= PROBLEM STATEMENT =
Set down exactly, from the records below, the line with "ATOM 88 N N" through the line with "ATOM 104 N N", and nothing else.

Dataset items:
━━━━━━━━━━━━━━━━━━━━━━━━━━━━━━
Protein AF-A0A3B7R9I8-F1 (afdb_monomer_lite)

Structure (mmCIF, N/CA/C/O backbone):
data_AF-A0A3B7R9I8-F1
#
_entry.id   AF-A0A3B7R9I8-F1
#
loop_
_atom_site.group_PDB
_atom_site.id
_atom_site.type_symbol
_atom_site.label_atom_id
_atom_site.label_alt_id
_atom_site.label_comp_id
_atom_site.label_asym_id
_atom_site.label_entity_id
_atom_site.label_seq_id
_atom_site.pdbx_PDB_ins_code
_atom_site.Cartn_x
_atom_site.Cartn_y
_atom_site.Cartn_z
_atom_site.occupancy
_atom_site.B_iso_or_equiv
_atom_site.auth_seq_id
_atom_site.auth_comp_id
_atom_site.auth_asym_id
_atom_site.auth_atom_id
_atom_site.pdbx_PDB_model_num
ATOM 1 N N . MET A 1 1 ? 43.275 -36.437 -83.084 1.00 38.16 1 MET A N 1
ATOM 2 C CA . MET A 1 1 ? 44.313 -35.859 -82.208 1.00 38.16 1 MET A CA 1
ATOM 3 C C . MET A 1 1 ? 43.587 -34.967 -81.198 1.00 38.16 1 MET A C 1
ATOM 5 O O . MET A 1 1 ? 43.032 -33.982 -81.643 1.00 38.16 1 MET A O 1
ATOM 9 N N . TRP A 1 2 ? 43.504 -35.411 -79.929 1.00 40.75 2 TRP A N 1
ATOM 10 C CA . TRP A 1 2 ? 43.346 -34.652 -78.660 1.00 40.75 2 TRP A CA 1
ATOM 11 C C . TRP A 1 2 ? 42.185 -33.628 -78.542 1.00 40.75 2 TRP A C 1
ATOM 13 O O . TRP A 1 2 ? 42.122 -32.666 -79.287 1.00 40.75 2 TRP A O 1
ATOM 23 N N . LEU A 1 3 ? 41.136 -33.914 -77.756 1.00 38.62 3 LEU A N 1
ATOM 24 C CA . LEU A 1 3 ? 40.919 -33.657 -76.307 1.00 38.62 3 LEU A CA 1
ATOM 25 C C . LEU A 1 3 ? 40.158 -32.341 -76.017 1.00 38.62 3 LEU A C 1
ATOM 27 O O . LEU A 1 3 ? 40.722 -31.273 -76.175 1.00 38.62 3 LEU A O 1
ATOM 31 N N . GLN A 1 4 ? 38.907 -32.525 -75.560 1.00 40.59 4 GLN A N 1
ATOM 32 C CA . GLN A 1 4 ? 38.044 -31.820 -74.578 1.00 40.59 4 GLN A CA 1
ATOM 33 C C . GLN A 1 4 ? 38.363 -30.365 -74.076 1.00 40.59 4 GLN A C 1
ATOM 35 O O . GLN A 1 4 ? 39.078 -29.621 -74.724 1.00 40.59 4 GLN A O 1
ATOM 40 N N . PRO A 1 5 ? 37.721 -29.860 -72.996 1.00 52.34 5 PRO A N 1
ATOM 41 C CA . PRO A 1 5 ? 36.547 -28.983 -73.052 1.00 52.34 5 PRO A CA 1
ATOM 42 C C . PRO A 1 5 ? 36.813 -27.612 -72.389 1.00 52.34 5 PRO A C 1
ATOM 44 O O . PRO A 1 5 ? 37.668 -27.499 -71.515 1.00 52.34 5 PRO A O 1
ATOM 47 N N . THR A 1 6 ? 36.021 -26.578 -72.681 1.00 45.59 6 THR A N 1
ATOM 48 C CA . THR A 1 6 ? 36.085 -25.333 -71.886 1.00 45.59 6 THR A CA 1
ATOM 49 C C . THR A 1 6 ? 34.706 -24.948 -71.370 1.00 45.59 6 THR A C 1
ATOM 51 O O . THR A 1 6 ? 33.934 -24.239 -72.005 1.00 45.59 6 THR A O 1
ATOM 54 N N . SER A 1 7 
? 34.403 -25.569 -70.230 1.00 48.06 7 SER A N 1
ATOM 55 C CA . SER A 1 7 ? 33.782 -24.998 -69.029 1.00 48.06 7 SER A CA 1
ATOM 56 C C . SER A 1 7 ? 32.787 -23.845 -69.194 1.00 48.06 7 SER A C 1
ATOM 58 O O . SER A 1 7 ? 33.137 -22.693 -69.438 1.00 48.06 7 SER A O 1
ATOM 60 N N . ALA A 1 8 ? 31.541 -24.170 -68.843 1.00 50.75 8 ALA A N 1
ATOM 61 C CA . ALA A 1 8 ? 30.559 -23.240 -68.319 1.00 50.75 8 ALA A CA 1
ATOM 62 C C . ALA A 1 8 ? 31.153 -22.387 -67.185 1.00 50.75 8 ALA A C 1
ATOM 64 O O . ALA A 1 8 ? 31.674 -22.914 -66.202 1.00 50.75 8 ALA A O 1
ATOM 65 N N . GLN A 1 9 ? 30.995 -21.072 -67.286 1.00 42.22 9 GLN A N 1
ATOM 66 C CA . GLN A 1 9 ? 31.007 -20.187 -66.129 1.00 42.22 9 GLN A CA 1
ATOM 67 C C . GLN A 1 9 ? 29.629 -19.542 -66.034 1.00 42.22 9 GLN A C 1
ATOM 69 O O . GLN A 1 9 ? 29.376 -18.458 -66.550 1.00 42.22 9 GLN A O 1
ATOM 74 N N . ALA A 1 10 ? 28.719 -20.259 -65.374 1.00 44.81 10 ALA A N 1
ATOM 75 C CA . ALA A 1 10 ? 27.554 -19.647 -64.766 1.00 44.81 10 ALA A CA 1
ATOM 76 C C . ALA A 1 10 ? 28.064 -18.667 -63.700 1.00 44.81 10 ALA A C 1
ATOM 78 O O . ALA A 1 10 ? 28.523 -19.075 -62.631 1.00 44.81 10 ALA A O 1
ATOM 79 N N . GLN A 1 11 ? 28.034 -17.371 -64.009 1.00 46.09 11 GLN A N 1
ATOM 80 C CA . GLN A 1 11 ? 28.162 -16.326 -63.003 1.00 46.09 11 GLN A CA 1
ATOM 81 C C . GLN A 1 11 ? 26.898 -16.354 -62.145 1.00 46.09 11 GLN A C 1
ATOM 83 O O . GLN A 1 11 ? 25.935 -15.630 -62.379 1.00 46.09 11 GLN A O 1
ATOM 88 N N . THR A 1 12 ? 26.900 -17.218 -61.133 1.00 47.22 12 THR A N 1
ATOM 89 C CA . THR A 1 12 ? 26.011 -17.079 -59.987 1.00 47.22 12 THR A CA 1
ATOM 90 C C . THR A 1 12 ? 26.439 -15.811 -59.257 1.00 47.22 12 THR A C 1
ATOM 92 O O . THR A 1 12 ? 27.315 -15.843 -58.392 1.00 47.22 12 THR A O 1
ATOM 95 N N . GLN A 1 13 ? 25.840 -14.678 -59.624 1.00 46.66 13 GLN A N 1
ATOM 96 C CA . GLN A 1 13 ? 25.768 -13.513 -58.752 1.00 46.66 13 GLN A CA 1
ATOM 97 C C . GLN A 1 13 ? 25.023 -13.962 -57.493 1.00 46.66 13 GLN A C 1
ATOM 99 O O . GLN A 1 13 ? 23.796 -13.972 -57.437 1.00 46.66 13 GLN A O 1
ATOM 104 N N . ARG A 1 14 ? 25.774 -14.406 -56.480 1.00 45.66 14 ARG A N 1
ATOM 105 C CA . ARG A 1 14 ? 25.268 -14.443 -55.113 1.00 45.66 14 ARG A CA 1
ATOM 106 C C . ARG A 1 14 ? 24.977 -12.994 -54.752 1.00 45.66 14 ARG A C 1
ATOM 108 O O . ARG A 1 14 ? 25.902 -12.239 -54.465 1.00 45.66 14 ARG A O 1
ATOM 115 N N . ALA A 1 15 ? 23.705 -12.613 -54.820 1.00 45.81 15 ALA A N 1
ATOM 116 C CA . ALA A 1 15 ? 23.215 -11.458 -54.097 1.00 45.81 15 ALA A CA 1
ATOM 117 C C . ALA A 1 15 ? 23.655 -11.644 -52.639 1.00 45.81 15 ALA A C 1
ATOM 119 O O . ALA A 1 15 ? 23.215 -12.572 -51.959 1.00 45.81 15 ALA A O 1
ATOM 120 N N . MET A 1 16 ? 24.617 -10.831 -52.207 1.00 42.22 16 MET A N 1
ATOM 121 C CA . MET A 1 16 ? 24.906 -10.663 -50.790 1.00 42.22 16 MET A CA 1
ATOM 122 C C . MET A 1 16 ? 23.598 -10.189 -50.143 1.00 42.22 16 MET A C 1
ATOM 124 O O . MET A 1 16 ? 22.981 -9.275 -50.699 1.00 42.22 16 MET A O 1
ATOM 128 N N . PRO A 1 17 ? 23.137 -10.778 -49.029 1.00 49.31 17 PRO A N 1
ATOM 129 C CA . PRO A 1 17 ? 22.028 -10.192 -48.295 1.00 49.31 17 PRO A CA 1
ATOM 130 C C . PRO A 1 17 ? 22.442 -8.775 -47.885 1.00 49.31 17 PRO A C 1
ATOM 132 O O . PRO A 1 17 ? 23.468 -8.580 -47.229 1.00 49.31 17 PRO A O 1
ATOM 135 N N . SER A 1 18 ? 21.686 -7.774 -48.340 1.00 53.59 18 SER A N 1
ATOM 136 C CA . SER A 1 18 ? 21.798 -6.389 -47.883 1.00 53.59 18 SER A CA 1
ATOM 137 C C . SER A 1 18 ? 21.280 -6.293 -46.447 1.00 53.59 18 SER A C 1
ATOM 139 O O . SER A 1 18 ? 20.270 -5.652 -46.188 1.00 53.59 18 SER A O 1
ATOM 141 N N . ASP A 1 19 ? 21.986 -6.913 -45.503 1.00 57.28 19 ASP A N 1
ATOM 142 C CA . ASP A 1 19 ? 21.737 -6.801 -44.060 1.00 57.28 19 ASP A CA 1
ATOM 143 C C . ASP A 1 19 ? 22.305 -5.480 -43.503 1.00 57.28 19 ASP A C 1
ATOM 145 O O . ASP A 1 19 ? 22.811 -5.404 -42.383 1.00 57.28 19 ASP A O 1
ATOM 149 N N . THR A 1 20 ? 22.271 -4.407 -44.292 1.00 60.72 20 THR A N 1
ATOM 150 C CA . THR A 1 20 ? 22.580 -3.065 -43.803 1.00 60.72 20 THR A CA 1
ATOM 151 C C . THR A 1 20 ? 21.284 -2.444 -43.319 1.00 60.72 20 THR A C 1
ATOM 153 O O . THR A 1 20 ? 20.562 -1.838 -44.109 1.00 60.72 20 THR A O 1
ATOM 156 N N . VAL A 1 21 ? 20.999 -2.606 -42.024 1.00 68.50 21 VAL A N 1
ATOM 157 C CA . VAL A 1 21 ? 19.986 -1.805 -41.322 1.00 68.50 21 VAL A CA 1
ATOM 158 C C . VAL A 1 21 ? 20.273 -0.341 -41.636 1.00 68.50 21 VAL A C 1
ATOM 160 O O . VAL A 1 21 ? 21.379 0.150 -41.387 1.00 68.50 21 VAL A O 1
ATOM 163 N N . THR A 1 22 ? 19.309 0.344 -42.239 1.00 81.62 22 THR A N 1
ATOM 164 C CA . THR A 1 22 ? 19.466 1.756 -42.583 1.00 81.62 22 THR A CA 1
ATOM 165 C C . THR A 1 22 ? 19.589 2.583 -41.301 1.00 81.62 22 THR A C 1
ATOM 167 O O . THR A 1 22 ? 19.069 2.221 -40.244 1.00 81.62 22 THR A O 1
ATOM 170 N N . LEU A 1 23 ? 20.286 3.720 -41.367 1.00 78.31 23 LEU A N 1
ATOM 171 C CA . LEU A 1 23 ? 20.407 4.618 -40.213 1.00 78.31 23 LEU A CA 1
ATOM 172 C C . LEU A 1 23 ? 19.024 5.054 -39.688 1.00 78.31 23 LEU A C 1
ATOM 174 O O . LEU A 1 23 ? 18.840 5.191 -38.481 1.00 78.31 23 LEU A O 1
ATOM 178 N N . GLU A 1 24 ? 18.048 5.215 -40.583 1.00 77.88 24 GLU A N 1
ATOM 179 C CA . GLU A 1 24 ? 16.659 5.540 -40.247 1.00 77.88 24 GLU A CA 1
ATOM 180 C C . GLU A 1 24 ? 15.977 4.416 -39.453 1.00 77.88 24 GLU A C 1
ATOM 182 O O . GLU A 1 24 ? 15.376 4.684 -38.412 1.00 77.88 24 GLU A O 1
━━━━━━━━━━━━━━━━━━━━━━━━━━━━━━
= TASK ANSWER =
ATOM 88 N N . THR A 1 12 ? 26.900 -17.218 -61.133 1.00 47.22 12 THR A N 1
ATOM 89 C CA . THR A 1 12 ? 26.011 -17.079 -59.987 1.00 47.22 12 THR A CA 1
ATOM 90 C C . THR A 1 12 ? 26.439 -15.811 -59.257 1.00 47.22 12 THR A C 1
ATOM 92 O O . THR A 1 12 ? 27.315 -15.843 -58.392 1.00 47.22 12 THR A O 1
ATOM 95 N N . GLN A 1 13 ? 25.840 -14.678 -59.624 1.00 46.66 13 GLN A N 1
ATOM 96 C CA . GLN A 1 13 ? 25.768 -13.513 -58.752 1.00 46.66 13 GLN A CA 1
ATOM 97 C C . GLN A 1 13 ? 25.023 -13.962 -57.493 1.00 46.66 13 GLN A C 1
ATOM 99 O O . GLN A 1 13 ? 23.796 -13.972 -57.437 1.00 46.66 13 GLN A O 1
ATOM 104 N N . ARG A 1 14 ? 25.774 -14.406 -56.480 1.00 45.66 14 ARG A N 1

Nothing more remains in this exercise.